'''
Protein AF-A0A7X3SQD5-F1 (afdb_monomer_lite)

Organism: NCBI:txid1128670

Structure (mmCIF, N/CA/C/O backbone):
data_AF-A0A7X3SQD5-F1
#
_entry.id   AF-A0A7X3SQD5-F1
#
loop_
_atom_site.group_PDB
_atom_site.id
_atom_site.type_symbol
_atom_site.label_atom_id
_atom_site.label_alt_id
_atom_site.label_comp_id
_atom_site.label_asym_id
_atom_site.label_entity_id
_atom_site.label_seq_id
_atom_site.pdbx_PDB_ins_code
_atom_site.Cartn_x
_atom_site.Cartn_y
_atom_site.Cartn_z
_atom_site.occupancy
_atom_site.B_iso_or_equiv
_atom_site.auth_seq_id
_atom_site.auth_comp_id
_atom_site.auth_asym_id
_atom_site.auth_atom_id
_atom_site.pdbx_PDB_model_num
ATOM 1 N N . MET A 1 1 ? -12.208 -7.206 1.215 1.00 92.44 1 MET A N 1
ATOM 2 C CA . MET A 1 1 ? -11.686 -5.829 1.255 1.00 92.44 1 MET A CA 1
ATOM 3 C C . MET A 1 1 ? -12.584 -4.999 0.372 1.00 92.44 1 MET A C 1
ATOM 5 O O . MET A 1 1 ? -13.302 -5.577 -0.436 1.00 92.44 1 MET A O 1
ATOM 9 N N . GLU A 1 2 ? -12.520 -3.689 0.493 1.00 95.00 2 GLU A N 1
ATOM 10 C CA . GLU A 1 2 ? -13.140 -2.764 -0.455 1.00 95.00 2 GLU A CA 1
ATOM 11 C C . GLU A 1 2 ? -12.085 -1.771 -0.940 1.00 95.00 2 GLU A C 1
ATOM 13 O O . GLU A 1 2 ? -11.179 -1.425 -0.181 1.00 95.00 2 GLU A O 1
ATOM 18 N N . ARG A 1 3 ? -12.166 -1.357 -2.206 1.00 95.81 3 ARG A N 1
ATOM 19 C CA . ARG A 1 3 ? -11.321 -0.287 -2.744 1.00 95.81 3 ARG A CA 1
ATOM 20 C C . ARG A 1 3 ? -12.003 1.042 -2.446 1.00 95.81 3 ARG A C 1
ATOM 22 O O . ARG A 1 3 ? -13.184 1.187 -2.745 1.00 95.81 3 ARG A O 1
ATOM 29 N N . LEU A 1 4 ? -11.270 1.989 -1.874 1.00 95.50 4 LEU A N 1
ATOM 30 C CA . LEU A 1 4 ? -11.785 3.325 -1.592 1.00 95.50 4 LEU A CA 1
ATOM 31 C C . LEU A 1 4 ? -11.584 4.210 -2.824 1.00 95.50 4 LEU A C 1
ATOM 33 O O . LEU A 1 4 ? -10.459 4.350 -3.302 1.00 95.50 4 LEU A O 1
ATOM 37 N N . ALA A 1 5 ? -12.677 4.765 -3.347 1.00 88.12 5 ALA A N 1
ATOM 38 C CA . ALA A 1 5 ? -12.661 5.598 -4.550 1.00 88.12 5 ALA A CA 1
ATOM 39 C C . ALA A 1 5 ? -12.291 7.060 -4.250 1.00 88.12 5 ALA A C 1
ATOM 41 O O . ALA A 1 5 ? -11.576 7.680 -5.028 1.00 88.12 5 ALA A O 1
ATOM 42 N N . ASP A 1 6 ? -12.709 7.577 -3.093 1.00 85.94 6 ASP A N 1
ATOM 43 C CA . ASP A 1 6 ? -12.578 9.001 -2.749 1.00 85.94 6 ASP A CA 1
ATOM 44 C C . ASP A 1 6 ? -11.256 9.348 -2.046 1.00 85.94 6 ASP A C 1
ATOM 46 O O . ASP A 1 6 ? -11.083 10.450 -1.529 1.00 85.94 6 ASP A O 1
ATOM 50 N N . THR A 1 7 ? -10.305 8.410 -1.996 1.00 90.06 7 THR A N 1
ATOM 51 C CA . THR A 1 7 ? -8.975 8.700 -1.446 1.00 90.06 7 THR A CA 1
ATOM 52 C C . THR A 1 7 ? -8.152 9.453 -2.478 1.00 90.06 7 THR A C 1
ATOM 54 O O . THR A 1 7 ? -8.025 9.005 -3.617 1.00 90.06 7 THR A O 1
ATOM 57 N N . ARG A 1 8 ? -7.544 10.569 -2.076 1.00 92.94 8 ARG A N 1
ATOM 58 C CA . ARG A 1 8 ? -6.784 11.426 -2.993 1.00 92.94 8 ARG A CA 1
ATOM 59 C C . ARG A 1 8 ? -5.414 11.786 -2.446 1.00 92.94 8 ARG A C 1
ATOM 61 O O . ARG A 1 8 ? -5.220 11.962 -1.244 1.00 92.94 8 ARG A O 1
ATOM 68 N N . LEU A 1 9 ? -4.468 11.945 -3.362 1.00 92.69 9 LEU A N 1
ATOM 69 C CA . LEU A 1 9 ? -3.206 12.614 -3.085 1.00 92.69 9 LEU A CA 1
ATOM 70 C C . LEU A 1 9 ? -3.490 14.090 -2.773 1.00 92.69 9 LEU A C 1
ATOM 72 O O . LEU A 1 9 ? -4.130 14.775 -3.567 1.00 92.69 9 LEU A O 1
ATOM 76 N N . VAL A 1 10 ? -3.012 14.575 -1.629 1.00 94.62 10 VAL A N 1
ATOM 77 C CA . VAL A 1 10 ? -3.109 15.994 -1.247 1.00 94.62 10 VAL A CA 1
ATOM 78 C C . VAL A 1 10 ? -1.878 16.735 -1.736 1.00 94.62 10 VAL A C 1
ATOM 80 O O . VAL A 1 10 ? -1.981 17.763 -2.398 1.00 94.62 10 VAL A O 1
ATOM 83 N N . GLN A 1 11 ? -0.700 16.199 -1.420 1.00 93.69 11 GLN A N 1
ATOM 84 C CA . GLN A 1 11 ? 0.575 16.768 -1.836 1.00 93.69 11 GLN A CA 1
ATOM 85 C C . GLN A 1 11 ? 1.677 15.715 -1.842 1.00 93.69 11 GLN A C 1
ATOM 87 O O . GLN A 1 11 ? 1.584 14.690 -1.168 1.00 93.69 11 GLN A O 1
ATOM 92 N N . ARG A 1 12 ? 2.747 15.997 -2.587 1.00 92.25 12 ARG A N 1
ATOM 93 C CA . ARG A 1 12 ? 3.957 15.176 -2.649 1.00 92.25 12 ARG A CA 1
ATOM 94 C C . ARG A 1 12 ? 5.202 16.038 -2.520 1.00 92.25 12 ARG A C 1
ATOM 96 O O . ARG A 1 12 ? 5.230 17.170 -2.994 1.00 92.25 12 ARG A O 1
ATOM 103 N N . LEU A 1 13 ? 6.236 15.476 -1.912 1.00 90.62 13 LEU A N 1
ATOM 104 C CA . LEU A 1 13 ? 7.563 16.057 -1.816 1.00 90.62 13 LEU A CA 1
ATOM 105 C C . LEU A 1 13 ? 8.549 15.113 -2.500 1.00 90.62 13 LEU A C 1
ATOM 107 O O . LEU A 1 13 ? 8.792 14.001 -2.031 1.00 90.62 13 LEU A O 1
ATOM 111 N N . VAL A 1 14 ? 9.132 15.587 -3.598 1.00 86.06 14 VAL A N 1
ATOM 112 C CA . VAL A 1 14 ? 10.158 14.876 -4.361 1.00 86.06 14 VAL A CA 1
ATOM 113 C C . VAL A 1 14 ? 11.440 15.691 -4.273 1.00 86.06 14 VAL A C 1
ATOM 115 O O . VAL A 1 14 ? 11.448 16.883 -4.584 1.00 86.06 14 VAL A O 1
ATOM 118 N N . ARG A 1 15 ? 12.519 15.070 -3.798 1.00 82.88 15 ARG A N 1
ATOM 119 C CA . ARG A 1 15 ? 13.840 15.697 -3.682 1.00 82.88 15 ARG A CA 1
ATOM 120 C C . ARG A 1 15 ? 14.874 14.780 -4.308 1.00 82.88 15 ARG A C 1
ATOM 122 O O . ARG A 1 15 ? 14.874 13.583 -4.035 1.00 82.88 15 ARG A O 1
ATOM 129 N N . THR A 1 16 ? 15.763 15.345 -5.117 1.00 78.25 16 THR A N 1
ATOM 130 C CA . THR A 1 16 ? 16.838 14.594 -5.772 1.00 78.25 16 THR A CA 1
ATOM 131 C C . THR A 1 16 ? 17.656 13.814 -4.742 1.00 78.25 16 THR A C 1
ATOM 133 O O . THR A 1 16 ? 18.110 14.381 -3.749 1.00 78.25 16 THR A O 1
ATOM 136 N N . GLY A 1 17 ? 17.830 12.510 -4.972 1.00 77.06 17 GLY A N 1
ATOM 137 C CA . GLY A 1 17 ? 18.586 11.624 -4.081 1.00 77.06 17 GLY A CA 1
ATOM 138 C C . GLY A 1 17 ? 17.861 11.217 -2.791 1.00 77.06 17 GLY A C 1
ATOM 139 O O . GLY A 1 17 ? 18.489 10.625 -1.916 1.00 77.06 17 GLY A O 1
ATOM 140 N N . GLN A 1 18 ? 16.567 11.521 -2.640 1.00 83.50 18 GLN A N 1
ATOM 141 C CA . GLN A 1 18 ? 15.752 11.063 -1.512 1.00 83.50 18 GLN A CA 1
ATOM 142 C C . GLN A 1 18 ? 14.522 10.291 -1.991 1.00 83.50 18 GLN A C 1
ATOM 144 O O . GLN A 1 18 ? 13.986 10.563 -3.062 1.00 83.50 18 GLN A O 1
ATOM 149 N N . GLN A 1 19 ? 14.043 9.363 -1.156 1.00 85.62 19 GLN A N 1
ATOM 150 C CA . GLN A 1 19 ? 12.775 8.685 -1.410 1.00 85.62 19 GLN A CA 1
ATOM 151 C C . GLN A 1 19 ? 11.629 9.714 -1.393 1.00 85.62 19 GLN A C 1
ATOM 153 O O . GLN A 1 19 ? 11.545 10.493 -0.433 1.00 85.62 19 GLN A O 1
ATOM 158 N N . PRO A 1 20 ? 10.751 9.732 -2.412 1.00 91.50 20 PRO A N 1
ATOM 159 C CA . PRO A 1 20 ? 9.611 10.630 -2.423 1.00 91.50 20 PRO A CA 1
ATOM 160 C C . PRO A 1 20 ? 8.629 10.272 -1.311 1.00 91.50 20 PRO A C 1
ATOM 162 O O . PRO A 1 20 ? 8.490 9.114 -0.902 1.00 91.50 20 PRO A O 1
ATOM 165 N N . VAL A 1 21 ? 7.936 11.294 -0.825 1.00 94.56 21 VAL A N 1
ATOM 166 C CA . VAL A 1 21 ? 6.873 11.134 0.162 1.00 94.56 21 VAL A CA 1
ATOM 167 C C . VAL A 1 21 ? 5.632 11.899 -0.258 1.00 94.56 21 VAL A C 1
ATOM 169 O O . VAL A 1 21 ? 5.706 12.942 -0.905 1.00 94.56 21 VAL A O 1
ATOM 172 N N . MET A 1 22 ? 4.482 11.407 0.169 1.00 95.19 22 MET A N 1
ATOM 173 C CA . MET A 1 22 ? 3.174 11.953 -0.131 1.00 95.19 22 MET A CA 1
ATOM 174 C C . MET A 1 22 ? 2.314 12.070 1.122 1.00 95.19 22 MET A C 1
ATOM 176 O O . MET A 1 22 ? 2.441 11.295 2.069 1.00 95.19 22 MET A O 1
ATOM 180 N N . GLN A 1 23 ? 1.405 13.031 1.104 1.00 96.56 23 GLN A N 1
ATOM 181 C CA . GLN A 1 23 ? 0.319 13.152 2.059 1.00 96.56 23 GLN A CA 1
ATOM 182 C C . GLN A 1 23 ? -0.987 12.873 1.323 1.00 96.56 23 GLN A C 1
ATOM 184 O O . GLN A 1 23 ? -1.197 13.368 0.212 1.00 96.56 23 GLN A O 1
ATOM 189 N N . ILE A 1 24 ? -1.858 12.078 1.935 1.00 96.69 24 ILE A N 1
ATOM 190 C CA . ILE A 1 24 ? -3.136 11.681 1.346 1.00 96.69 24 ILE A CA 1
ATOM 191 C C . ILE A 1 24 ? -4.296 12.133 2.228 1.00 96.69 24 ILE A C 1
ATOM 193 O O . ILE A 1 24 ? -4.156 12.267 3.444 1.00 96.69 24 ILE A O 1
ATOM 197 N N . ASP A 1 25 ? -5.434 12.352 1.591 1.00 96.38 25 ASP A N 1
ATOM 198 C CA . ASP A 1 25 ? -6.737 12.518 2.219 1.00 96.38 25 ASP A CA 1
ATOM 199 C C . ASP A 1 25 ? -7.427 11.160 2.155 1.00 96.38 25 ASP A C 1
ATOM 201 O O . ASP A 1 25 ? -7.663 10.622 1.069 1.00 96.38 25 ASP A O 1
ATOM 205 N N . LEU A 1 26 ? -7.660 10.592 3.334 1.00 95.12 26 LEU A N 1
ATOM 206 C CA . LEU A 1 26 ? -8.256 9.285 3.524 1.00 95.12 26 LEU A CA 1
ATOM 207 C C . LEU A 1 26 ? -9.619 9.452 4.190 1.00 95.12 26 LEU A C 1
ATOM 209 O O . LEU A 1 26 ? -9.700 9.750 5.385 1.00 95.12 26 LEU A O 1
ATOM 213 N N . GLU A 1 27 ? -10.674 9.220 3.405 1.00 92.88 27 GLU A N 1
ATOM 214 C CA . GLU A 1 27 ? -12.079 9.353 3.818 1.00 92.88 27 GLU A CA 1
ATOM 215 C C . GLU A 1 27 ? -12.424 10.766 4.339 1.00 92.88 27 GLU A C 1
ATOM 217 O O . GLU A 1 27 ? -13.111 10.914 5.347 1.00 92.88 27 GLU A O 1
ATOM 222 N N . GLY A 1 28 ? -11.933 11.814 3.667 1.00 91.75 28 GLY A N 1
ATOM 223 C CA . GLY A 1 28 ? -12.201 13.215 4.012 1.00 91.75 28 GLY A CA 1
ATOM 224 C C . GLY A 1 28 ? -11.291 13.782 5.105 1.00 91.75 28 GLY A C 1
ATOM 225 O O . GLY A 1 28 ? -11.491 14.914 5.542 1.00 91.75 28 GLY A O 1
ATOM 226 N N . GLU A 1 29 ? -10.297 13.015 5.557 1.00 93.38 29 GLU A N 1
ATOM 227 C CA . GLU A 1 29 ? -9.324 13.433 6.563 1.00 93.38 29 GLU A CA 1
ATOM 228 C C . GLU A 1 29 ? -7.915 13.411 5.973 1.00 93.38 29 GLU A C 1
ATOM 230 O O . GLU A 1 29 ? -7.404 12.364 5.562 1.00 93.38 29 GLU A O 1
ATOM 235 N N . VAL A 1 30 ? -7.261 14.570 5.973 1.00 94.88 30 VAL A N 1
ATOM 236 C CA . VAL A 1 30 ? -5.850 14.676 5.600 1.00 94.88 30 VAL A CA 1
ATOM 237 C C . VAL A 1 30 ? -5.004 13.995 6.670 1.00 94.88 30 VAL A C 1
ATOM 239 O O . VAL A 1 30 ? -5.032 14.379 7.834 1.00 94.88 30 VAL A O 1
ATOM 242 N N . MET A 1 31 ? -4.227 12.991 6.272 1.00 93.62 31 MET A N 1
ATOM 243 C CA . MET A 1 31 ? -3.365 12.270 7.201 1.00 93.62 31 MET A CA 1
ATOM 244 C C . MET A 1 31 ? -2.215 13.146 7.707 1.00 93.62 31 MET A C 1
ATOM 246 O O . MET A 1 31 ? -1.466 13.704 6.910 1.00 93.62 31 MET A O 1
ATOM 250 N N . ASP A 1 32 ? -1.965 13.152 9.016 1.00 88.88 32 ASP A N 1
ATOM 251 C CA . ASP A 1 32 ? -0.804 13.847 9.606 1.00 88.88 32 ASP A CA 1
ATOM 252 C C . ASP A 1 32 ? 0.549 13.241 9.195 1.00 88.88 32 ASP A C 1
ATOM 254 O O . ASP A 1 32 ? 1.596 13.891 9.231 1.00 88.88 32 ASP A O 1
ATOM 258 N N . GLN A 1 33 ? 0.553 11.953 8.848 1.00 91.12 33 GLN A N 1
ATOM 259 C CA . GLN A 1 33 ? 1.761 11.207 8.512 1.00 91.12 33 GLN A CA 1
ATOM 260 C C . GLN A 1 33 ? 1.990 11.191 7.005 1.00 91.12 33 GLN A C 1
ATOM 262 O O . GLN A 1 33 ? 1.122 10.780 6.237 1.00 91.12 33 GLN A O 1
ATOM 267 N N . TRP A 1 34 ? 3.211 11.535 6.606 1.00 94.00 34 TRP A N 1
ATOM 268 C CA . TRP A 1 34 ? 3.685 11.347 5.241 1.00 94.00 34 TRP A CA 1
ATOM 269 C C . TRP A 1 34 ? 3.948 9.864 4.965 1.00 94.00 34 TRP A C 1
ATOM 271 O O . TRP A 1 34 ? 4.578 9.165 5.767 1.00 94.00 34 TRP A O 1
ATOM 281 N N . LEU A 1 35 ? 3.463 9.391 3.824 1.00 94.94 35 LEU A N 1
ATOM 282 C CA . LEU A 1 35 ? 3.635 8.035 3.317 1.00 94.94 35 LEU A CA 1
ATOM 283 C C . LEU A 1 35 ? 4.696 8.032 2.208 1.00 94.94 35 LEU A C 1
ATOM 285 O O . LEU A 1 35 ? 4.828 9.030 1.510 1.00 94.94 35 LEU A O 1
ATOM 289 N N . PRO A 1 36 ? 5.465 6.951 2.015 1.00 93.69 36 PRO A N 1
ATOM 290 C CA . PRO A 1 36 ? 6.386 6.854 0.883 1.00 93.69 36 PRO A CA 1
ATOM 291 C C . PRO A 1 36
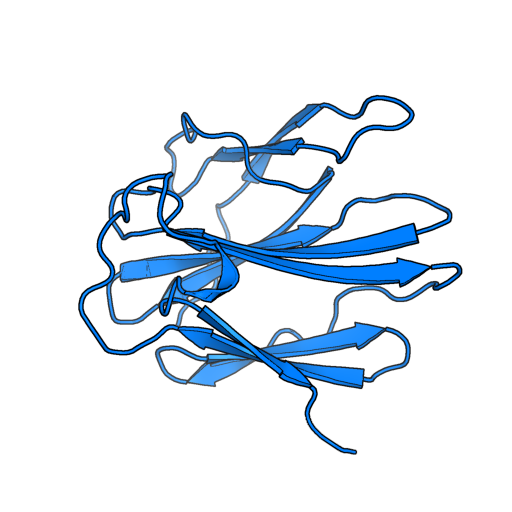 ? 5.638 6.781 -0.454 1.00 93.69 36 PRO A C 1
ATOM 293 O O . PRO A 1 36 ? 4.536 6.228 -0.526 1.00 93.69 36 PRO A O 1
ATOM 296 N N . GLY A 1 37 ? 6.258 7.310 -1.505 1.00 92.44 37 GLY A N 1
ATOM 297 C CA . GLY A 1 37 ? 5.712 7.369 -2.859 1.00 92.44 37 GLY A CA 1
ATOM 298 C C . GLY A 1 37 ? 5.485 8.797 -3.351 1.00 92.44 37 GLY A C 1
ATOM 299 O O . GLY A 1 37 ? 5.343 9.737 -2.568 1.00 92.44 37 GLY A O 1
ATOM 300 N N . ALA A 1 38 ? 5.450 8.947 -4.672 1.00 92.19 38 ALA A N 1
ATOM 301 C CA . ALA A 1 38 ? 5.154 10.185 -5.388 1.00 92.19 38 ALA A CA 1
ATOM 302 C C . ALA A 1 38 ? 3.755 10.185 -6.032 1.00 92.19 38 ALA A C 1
'''
(Problem to work on) Verbatim output is expected for the lines from the start of the data to the line in which "ATOM 1 N N ." appears, both included.

(Answer section)
Protein AF-A0A7X3SQD5-F1 (afdb_monomer_lite)

Organism: NCBI:txid1128670

Structure (mmCIF, N/CA/C/O backbone):
data_AF-A0A7X3SQD5-F1
#
_entry.id   AF-A0A7X3SQD5-F1
#
loop_
_atom_site.group_PDB
_atom_site.id
_atom_site.type_symbol
_atom_site.label_atom_id
_atom_site.label_alt_id
_atom_site.label_comp_id
_atom_site.label_asym_id
_atom_site.label_entity_id
_atom_site.label_seq_id
_atom_site.pdbx_PDB_ins_code
_atom_site.Cartn_x
_atom_site.Cartn_y
_atom_site.Cartn_z
_atom_site.occupancy
_atom_site.B_iso_or_equiv
_atom_site.auth_seq_id
_atom_site.auth_comp_id
_atom_site.auth_asym_id
_atom_site.auth_atom_id
_atom_site.pdbx_PDB_model_num
ATOM 1 N N . MET A 1 1 ? -12.208 -7.206 1.215 1.00 92.44 1 MET A N 1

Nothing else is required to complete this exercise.